Between 1948 and 1970 the NP increased its strength at each election. The United Party gradually disintegrated – it had no alternative policy to offer – and the small Progressive Party, which was eventually reduced to the solitary figure of Helen Suzman who became the lone voice of liberalism in the apartheid state, honoured by Africans as their spokesman in Parliament against racial segregation. Prime Minister Verwoerd was assassinated in 1966, stabbed to death in the parliamentary chamber by a temporary messenger, Demetrio Tsafendas, a Mozambican of mixed racial descent. J. B. Vorster became Prime Minister in his place; he was an equally dedicated white supremacist, who stamped ruthlessly upon any opposition and used the 90-day detention rule extensively. In 1962, while Minister of Justice, Vorster (who on taking office had used the memorable phrase that ‘rights are getting out of hand’), said: ‘United Party policy held the same future for South Africa as that of Progressives and Liberals: total destruction of white leadership.’12 In 1968 security controls were centralized under the Bureau of State Security (BOSS). The NP, for all practical purposes, had become the monolithic wielder of all power in South Africa.
The preamble to the 1961 Republican Constitution began: ‘The people of the Republic of South Africa acknowledge the sovereignty and guidance of God.’ The constitution was conceived, drawn up, discussed, approved and adopted as an Act of Parliament by whites only, to the deliberate exclusion of all other South African inhabitants, and its provisions expressed their wishes and nobody else’s. White hopes during the 1960s were based increasingly (and they worked hard at it) on the assumption that the Republic was and would remain essential to Western interests.
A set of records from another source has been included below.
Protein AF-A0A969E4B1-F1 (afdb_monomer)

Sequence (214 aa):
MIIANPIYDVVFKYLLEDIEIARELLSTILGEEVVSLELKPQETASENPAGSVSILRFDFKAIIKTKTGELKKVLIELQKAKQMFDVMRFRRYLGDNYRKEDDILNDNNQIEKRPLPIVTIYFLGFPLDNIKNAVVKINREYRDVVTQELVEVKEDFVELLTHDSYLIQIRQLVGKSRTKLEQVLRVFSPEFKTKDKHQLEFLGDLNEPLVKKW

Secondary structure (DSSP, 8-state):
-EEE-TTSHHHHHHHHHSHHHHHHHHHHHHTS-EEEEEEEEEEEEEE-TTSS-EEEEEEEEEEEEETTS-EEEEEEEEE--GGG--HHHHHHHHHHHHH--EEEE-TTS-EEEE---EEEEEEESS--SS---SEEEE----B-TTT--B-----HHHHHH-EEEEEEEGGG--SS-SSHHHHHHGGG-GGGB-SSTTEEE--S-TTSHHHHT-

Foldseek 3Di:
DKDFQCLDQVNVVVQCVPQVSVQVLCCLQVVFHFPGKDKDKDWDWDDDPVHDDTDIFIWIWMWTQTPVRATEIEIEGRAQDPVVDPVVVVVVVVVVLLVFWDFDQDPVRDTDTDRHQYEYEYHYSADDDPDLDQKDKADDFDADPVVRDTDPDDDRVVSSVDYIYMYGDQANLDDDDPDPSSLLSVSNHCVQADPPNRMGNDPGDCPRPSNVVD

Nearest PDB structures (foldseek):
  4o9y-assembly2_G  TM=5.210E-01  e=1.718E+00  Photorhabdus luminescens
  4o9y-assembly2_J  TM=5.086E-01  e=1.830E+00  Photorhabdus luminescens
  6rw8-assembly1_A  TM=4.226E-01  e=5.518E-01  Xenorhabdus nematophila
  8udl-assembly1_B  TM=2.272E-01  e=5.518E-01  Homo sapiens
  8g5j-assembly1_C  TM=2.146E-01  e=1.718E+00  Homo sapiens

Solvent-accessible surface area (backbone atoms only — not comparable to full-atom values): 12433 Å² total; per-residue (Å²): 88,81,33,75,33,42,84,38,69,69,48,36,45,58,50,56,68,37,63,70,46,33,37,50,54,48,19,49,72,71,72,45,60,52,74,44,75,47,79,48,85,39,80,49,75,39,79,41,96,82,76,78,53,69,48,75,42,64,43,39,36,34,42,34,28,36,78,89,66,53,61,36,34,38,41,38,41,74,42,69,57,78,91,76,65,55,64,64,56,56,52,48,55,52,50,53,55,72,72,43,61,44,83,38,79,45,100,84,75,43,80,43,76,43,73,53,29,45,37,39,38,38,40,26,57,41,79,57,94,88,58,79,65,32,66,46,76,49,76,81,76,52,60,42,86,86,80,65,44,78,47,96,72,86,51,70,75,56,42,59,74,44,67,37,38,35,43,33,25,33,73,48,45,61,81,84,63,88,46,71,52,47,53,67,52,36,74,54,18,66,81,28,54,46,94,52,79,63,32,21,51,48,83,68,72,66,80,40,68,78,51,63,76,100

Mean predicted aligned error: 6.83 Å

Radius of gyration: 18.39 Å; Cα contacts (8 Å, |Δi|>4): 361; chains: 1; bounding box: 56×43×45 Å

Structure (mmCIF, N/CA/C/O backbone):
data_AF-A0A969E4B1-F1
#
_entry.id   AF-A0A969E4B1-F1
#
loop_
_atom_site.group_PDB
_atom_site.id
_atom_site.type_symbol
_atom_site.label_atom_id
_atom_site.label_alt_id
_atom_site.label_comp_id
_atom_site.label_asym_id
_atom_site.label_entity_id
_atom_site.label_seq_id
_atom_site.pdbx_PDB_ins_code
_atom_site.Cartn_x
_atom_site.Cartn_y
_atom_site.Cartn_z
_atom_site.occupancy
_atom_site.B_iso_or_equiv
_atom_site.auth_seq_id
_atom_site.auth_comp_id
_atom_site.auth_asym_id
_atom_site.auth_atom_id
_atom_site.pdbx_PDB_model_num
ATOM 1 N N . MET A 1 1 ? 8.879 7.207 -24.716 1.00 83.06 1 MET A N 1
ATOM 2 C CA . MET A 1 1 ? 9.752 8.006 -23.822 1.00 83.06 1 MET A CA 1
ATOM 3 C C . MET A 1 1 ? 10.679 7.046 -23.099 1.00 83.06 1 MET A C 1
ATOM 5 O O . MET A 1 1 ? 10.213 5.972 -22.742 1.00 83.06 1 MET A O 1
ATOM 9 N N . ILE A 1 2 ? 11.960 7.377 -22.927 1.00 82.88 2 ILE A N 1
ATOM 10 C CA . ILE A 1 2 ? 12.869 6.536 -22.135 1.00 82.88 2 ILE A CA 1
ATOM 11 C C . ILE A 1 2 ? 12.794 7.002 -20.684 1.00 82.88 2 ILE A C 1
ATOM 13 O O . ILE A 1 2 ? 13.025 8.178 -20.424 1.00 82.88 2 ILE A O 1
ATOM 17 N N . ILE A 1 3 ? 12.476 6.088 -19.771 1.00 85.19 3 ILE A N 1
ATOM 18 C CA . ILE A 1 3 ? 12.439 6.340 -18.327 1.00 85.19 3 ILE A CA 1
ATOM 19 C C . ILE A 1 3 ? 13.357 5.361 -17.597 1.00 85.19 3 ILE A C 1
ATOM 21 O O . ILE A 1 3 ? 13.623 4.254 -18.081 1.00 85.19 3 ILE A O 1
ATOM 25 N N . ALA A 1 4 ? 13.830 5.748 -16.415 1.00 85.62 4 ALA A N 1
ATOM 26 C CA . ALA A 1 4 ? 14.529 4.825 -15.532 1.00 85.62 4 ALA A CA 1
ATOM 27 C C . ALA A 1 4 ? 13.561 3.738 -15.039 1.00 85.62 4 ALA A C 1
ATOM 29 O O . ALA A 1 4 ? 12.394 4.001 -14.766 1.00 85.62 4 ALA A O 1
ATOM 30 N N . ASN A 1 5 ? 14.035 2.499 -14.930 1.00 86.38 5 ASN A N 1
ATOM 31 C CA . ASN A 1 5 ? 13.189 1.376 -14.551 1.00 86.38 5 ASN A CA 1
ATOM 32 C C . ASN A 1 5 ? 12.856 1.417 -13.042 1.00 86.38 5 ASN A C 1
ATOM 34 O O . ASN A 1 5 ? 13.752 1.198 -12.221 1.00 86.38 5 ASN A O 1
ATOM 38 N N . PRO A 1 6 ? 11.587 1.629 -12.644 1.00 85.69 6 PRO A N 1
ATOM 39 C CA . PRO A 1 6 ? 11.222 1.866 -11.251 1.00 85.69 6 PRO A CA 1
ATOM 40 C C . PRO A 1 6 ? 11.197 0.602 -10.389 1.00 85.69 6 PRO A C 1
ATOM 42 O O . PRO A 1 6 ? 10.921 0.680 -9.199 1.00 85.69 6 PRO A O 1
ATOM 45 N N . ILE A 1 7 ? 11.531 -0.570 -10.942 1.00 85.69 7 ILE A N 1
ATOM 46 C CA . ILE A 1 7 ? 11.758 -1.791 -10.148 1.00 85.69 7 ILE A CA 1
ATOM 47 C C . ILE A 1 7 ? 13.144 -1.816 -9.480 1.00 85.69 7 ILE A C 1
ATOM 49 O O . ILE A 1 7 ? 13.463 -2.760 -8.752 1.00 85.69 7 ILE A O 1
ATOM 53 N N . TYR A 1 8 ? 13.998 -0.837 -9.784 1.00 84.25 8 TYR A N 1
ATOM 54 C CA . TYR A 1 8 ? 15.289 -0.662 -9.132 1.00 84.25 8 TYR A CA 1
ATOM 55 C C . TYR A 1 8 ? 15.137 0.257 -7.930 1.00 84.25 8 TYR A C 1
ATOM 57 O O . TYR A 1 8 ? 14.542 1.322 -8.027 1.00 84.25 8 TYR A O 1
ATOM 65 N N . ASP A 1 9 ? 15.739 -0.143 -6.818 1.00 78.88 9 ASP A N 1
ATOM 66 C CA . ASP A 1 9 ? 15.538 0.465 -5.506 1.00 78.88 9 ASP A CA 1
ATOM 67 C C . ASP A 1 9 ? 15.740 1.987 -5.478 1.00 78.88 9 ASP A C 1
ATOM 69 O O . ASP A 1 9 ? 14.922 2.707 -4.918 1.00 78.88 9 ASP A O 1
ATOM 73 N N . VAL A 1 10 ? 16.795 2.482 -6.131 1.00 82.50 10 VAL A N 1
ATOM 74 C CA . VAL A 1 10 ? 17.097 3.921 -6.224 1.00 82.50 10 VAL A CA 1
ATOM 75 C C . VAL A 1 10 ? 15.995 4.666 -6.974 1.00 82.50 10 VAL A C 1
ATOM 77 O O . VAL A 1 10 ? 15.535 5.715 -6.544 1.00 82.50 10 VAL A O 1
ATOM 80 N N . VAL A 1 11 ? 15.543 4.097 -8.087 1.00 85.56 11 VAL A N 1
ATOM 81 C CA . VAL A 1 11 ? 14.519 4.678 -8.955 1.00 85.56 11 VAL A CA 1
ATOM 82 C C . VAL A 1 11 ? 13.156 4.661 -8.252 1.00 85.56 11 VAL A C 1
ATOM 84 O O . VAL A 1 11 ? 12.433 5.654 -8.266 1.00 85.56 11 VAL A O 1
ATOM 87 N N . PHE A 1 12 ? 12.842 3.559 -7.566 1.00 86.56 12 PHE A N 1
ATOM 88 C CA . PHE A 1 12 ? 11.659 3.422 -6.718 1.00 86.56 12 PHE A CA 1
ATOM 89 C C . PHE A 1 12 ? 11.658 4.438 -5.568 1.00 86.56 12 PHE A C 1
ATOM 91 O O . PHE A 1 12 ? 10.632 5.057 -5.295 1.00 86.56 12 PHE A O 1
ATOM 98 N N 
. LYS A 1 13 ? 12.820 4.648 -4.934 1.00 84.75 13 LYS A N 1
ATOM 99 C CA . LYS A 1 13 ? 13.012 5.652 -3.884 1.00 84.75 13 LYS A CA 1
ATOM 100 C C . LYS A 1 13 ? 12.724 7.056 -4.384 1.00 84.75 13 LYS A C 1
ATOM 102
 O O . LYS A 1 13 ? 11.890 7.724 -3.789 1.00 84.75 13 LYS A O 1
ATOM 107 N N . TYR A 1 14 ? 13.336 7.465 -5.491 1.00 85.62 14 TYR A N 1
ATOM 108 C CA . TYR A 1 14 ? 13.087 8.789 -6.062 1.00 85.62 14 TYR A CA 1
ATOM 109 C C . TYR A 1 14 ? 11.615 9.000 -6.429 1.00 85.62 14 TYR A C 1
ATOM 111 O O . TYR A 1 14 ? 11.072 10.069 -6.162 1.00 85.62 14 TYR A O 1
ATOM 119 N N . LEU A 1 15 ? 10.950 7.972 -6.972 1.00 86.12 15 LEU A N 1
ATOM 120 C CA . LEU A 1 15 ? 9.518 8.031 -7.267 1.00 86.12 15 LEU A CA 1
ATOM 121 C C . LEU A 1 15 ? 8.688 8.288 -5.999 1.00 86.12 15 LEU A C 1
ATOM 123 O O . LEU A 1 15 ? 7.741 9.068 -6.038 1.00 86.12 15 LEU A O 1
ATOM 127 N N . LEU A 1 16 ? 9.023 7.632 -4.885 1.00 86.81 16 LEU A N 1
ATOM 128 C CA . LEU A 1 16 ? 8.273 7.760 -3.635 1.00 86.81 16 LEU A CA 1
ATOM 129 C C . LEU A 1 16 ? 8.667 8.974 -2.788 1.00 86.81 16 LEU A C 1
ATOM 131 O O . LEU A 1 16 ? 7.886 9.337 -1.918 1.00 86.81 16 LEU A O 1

As a consequence, the government relentlessly projected two themes: the mineral wealth South Africa had to offer; and the strategic value to the West of having the southern tip of the African continent in friendly hands. The first of these themes was sustained by apartheid, which was the cornerstone of investment profitability; the result was the creation of a vicious circle in which the interests of both sides in the equation depended upon the maintenance of a brutally unjust system. After he became Prime Minister, Vorster expanded the so-called ‘outward looking’ policy to make allies in Africa. The exchange of diplomats with Malawi and the subsequent offers of substantial aid were seen as an important breakthrough. His hopes of making equal breakthroughs with the three High Commission territories after they became independent as Botswana, Lesotho and Swaziland were not to be realized, however. At the end of the decade the hard-line NP supporters of apartheid opposed any policy that would dilute it and did not look with favour upon a policy that would allow black diplomats white privileges in South Africa. They became known as the Verkramptes (cramped ones) as opposed to the Verligtes (enlightened) but in the election of 1970 the hard-liners were annihilated. As a result they broke away to form the Herstigte Nasionale Party (Refounded National Party) under Dr Hertzog. This represented the first break in the monolithic power of the NP but it made little difference to the overall position.
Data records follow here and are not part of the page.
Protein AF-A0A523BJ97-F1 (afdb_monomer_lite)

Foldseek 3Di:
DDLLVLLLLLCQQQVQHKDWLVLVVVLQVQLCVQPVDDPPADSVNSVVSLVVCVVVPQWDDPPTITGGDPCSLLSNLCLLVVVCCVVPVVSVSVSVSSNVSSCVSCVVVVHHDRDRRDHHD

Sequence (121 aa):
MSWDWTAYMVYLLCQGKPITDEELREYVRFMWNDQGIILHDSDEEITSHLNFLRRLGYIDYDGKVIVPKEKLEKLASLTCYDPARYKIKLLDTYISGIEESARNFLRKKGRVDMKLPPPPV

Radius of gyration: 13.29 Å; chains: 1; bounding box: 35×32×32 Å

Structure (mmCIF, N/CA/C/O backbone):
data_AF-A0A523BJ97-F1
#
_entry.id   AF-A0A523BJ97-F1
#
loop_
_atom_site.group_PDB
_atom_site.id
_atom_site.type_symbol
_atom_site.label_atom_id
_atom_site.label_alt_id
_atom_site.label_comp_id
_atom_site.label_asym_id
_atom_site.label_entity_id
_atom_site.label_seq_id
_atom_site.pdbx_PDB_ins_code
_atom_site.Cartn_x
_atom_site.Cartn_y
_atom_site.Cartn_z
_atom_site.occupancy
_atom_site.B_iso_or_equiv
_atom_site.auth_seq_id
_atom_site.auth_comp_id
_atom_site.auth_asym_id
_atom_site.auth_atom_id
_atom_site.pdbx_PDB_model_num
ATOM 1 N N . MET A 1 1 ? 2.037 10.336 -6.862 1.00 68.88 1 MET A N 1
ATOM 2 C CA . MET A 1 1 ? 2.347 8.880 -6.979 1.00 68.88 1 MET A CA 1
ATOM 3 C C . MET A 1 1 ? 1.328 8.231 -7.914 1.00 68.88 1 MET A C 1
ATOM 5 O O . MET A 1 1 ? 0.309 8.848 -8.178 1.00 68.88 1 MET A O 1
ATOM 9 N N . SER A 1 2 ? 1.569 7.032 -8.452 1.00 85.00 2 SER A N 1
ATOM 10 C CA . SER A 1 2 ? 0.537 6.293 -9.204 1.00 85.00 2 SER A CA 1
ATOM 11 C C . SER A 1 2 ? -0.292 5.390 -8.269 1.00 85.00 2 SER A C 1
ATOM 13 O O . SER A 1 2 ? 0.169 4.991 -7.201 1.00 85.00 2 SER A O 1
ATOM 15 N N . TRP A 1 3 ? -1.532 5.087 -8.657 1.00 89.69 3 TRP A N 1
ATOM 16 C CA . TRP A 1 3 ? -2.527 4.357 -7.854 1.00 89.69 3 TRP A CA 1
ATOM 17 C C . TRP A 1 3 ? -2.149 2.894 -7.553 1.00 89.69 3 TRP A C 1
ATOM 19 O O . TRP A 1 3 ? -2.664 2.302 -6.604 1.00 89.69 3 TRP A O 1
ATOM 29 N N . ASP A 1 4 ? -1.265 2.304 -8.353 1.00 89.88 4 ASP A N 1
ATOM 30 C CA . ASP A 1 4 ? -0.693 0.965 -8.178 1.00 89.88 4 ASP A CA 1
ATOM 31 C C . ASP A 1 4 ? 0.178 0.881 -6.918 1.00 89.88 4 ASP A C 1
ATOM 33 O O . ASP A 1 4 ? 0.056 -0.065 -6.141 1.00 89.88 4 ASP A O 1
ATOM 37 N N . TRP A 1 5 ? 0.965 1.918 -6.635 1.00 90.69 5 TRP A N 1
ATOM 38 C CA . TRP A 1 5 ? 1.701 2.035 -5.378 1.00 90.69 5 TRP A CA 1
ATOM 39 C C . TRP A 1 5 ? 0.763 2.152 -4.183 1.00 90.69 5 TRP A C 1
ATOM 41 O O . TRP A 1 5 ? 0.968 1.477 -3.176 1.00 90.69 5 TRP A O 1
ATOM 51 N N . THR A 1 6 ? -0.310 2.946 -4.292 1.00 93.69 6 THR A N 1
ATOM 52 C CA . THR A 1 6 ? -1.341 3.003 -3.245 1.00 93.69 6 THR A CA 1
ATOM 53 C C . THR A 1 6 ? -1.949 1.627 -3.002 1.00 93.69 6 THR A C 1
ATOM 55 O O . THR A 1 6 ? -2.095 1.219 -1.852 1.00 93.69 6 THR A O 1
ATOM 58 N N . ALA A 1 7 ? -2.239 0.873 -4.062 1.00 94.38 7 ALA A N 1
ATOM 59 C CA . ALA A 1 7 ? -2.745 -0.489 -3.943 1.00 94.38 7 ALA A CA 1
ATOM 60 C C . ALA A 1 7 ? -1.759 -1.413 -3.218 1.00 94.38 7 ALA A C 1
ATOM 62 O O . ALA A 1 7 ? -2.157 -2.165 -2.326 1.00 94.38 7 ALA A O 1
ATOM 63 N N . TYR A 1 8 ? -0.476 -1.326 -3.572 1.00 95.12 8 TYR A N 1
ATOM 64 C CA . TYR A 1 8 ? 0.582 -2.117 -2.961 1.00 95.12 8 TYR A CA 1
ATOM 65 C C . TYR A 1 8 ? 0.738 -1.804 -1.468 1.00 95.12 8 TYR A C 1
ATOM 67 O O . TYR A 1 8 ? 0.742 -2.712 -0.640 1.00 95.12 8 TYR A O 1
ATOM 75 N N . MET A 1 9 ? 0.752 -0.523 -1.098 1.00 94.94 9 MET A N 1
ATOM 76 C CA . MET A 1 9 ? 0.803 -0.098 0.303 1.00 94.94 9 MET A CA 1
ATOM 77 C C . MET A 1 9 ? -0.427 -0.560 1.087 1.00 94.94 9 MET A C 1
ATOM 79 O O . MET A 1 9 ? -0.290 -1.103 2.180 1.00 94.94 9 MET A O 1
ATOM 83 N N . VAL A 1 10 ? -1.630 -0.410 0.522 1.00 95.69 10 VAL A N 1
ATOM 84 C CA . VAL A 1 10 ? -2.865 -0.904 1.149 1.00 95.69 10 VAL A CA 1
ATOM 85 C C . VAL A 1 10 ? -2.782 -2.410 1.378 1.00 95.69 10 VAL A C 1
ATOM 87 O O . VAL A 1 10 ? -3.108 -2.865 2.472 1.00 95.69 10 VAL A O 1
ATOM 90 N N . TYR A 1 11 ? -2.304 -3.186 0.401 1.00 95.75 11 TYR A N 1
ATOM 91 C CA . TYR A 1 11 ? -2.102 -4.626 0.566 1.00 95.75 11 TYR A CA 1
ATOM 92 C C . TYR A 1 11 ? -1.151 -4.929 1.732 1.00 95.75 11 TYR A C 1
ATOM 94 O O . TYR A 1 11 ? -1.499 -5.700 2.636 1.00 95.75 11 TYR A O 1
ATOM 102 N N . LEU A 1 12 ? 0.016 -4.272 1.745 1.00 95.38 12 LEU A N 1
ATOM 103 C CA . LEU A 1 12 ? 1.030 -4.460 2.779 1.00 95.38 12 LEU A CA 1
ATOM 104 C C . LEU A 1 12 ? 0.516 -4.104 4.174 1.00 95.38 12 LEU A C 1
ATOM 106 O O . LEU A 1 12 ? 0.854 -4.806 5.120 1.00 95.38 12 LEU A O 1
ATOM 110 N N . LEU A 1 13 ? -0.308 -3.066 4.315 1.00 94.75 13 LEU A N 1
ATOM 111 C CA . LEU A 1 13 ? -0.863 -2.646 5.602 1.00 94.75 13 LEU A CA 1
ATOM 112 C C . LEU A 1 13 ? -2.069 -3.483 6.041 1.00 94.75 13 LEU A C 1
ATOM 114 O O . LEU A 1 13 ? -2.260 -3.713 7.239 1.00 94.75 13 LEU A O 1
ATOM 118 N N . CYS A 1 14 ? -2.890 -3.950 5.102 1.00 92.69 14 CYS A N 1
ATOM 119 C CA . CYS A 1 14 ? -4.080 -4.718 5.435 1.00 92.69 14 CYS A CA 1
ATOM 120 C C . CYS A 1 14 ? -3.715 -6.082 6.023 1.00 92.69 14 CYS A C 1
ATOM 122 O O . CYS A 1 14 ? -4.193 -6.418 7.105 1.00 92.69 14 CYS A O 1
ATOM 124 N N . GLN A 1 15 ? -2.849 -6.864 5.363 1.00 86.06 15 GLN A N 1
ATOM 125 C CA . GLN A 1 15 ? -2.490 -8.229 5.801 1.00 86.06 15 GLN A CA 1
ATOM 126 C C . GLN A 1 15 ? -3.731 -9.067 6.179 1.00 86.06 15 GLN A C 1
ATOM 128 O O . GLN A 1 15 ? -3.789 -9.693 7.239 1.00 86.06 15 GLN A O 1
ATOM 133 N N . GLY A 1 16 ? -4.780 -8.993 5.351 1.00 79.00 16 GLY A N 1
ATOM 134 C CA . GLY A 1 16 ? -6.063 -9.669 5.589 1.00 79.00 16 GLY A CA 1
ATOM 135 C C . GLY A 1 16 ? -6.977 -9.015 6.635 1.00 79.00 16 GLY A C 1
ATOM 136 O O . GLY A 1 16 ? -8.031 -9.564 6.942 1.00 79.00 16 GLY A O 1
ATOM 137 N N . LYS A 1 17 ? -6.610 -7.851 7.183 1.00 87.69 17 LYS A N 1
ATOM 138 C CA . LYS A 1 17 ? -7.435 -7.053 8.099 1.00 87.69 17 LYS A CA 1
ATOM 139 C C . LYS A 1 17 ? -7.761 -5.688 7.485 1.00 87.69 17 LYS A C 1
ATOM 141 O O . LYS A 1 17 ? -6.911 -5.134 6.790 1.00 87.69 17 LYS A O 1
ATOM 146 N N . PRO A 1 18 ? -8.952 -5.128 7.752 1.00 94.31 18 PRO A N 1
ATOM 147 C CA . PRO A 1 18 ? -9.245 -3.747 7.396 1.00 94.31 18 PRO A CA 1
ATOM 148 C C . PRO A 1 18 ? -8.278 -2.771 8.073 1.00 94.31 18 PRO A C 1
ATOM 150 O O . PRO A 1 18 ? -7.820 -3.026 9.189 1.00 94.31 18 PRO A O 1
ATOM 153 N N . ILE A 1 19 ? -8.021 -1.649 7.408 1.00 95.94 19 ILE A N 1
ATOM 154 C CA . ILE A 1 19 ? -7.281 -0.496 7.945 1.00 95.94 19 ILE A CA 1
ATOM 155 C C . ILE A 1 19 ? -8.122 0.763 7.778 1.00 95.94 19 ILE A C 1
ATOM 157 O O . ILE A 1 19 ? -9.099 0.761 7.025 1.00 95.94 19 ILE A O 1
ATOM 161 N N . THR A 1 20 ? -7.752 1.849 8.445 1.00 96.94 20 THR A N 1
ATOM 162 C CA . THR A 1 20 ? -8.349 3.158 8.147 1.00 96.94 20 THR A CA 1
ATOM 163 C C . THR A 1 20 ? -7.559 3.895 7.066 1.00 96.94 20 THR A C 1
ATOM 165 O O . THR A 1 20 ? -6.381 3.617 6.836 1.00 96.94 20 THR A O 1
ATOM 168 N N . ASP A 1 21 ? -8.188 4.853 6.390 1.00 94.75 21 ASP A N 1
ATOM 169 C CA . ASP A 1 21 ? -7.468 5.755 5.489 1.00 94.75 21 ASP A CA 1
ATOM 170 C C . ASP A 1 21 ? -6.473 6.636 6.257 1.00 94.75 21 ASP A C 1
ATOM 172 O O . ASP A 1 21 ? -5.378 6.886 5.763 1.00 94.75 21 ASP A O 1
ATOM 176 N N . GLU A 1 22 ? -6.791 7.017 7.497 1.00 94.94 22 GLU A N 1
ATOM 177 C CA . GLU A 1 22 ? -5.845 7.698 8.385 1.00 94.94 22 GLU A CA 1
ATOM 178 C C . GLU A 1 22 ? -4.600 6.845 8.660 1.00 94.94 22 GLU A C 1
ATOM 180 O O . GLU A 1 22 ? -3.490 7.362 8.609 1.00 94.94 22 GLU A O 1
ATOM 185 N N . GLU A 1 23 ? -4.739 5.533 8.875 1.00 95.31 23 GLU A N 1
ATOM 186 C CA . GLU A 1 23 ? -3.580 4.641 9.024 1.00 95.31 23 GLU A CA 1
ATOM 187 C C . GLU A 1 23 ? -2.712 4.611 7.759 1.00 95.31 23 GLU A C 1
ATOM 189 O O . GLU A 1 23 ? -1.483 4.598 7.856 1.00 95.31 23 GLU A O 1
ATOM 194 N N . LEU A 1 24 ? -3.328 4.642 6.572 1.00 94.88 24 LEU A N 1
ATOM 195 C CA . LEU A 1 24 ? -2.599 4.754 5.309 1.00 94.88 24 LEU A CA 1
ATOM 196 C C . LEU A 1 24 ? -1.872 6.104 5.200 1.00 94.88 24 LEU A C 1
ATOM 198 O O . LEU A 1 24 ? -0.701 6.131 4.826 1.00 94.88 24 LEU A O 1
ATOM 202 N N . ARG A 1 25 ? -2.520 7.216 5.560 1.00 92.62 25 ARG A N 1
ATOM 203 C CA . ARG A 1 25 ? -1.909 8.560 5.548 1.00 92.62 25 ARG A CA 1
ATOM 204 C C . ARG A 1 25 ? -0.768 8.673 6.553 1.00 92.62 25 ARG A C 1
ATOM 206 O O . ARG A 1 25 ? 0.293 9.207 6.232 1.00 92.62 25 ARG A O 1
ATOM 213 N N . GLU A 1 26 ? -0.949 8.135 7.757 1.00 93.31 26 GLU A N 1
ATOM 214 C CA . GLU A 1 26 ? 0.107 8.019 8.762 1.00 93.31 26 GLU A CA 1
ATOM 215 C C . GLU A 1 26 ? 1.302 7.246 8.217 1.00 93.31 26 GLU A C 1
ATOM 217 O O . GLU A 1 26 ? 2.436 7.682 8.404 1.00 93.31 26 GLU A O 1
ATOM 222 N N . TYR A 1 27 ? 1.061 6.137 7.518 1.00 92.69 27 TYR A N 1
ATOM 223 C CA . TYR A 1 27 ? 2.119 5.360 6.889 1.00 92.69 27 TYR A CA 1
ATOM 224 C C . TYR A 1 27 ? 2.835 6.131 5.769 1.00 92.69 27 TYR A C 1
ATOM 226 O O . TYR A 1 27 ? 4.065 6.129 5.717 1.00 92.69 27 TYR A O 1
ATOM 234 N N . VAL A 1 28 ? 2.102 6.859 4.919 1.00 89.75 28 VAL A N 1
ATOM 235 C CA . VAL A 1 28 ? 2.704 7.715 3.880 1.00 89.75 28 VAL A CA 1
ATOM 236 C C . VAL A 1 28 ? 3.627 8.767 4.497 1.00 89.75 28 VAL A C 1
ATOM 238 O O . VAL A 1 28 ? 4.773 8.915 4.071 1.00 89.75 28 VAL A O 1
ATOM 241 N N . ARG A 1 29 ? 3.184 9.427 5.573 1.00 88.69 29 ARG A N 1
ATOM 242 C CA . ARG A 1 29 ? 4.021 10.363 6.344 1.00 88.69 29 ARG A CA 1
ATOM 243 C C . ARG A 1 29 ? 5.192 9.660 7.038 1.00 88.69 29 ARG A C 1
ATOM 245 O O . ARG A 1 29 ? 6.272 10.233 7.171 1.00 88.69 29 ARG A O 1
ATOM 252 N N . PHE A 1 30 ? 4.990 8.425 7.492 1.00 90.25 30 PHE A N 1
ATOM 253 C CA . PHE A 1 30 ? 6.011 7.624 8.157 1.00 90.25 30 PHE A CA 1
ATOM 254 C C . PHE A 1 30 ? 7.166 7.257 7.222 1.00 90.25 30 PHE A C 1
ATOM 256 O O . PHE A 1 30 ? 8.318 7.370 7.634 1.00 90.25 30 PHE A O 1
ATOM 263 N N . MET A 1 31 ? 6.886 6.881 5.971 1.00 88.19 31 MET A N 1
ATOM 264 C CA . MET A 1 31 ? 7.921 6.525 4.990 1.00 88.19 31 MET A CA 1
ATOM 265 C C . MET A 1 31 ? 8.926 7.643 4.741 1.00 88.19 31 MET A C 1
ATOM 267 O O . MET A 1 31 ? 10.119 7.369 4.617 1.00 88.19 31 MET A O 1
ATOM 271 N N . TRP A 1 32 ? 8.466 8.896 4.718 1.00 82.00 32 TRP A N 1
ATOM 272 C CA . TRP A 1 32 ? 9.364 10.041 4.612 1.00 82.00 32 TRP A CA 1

The homelands policy was Verwoerd’s most distinctive contribution to apartheid. In 1958 he offered ‘separate development’ as a formula to save South Africa from political integration and external intervention. It promised the white man baaskap (racial domination) in 87 per cent of the country (the white areas) while blacks would achieve eventual baaskap in 13 per cent of the country. However, partition in any meaningful sense was never intended for the Bantustans were not viable political or economic units. They were designed to provide the white economy with its black labour. From 1960 onwards the projected Bantustans – Bophutatswana, Ciskei, Gazankulu, KaNgwane, KwaNdebele, KwaZulu, Lebowa, Qwaqwa, Transkei and Venda – were created and encouraged to pursue separate development. In fact, the most dramatic aspect of the homelands policy was to be the mass removal of black populations from the white areas of South Africa to the various homelands. The hardships involved in this policy were usually appalling and the brutality with which it was pursued focused increasing international attention upo
n the inequities of the apartheid system, despite the fact that the government now spent more money on development in the homelands while also allowing (a reversal of earlier policy) white investments in them as well. The homelands continued to be seen as labour reserves for white South Africa. The homelands policy allowed the denial to Africans of equal rights to be justified on the grounds that they were aliens only temporarily sojourning in South Africa for purposes of work, rather than South African citizens of inferior race, which was the basis of apartheid. The fallacy inherent in this policy was always the need of white South Africa for black labour on the one hand, and the fact that the 13 per cent of the land area which had been assigned to the homelands was not only totally inadequate in terms of the size of the black populations it was meant to serve, but was also the least viable land agriculturally, and by and large lacking in mineral resources. In 1963 Transkei was given internal self-government with Chief Kaiser Matanzima as Prime Minister.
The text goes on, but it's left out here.